Copy each line of the data below in which the word "pneumoniae" can be found.
━━━━━━━━━━━━━━━━━━━━━━━━━━━━━━
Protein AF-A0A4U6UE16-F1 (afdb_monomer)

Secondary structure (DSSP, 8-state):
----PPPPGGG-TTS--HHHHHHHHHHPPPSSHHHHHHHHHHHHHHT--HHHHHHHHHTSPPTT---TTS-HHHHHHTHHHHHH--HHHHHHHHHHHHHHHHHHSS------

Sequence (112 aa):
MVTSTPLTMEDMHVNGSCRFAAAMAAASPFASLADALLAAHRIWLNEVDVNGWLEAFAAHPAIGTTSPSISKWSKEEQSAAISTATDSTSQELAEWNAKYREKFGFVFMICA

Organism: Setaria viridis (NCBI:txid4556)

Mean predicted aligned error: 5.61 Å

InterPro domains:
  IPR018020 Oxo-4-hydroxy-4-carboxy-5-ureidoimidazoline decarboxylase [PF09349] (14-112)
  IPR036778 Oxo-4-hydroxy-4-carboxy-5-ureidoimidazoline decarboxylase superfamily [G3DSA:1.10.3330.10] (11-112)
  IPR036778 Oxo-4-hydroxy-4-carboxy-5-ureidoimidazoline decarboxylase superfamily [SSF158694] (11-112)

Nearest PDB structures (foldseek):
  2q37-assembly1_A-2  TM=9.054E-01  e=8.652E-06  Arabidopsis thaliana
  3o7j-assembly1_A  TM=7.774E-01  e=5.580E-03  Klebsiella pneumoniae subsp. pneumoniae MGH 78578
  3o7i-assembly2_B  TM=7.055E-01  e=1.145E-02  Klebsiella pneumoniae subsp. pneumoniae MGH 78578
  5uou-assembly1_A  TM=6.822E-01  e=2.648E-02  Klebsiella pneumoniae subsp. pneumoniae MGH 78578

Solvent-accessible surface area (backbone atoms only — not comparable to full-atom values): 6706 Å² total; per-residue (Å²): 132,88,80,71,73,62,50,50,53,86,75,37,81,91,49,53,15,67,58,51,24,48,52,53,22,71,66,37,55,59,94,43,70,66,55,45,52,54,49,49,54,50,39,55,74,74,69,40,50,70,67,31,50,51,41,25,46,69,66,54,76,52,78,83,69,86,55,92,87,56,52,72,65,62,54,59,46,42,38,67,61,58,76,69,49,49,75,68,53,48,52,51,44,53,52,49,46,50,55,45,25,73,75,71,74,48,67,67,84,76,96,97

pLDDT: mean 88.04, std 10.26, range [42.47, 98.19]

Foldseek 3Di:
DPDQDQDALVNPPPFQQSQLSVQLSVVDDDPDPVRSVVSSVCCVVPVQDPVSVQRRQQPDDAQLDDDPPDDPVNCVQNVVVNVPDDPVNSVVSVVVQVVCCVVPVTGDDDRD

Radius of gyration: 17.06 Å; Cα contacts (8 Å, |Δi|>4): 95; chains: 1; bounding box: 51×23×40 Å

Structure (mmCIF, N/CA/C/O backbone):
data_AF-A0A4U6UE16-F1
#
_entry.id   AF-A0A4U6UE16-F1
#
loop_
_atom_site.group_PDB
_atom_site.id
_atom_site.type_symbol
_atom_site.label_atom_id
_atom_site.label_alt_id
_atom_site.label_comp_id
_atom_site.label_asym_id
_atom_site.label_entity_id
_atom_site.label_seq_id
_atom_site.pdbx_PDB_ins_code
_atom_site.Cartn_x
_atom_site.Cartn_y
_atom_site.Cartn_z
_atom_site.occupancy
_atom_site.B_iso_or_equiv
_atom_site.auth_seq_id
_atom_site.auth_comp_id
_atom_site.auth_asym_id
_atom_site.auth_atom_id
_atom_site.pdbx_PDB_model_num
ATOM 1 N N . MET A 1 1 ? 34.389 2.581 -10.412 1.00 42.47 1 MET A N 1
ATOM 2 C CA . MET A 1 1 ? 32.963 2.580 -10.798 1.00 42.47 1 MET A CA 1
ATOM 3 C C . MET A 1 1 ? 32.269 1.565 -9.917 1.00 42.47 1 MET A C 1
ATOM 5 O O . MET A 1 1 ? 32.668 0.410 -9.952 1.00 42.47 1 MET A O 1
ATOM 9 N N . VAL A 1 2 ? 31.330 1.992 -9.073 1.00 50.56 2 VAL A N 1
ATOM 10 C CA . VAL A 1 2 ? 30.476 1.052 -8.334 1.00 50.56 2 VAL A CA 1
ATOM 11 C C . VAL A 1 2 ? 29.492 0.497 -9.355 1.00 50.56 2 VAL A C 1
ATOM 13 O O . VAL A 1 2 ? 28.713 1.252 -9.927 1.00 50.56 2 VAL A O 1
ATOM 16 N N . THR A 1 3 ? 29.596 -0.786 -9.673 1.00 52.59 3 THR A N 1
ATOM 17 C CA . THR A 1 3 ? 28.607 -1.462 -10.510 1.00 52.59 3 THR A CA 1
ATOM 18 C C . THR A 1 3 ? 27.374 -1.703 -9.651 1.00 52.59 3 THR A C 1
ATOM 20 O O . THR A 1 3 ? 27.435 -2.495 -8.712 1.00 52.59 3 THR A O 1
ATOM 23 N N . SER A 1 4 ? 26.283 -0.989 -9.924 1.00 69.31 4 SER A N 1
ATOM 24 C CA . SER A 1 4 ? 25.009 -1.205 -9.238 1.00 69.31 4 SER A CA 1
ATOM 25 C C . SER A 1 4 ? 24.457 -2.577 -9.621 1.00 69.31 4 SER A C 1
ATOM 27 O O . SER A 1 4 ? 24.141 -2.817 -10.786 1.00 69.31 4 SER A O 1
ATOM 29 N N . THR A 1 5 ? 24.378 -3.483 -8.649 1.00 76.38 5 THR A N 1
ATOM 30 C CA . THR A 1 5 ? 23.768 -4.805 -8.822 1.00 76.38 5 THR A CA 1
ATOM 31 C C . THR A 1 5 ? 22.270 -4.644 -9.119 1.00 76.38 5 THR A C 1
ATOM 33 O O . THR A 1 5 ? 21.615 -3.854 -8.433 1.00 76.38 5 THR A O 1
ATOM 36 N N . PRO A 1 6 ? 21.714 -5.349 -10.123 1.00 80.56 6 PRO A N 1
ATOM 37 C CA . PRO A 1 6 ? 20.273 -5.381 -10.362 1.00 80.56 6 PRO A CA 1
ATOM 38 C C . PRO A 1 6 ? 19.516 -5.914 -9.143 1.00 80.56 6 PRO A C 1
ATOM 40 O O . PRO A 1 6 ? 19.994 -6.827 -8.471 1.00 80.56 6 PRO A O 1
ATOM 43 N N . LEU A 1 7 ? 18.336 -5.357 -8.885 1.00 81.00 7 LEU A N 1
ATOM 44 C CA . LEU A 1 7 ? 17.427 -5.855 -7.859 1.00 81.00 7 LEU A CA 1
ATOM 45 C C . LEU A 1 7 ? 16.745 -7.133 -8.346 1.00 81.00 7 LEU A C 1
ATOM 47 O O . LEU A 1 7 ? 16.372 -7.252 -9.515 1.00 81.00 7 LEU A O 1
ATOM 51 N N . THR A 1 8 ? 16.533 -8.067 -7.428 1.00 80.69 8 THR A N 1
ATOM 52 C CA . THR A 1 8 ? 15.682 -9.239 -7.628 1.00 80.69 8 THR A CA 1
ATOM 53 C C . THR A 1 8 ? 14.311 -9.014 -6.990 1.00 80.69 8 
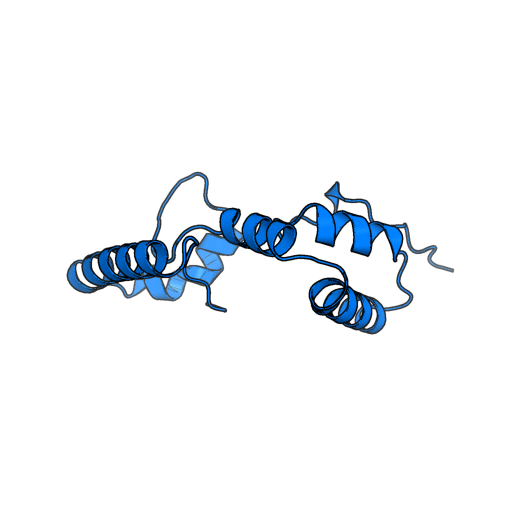THR A C 1
ATOM 55 O O . THR A 1 8 ? 14.125 -8.099 -6.187 1.00 80.69 8 THR A O 1
ATOM 58 N N . MET A 1 9 ? 13.326 -9.859 -7.315 1.00 73.56 9 MET A N 1
ATOM 59 C CA . MET A 1 9 ? 12.027 -9.808 -6.626 1.00 73.56 9 MET A CA 1
ATOM 60 C C . MET A 1 9 ? 12.155 -10.061 -5.117 1.00 73.56 9 MET A C 1
ATOM 62 O O . MET A 1 9 ? 11.397 -9.487 -4.341 1.00 73.56 9 MET A O 1
ATOM 66 N N . GLU A 1 10 ? 13.121 -10.883 -4.702 1.00 72.19 10 GLU A N 1
ATOM 67 C CA . GLU A 1 10 ? 13.375 -11.205 -3.292 1.00 72.19 10 GLU A CA 1
ATOM 68 C C . GLU A 1 10 ? 13.934 -10.006 -2.512 1.00 72.19 10 GLU A C 1
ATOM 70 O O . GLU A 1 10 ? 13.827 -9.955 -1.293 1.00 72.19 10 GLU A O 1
━━━━━━━━━━━━━━━━━━━━━━━━━━━━━━
» **RESPONSE**:
  3o7j-assembly1_A  TM=7.774E-01  e=5.580E-03  Klebsiella pneumoniae subsp. pneumoniae MGH 78578
  3o7i-assembly2_B  TM=7.055E-01  e=1.145E-02  Klebsiella pneumoniae subsp. pneumoniae MGH 78578
  5uou-assembly1_A  TM=6.822E-01  e=2.648E-02  Klebsiella pneumoniae subsp. pneumoniae MGH 78578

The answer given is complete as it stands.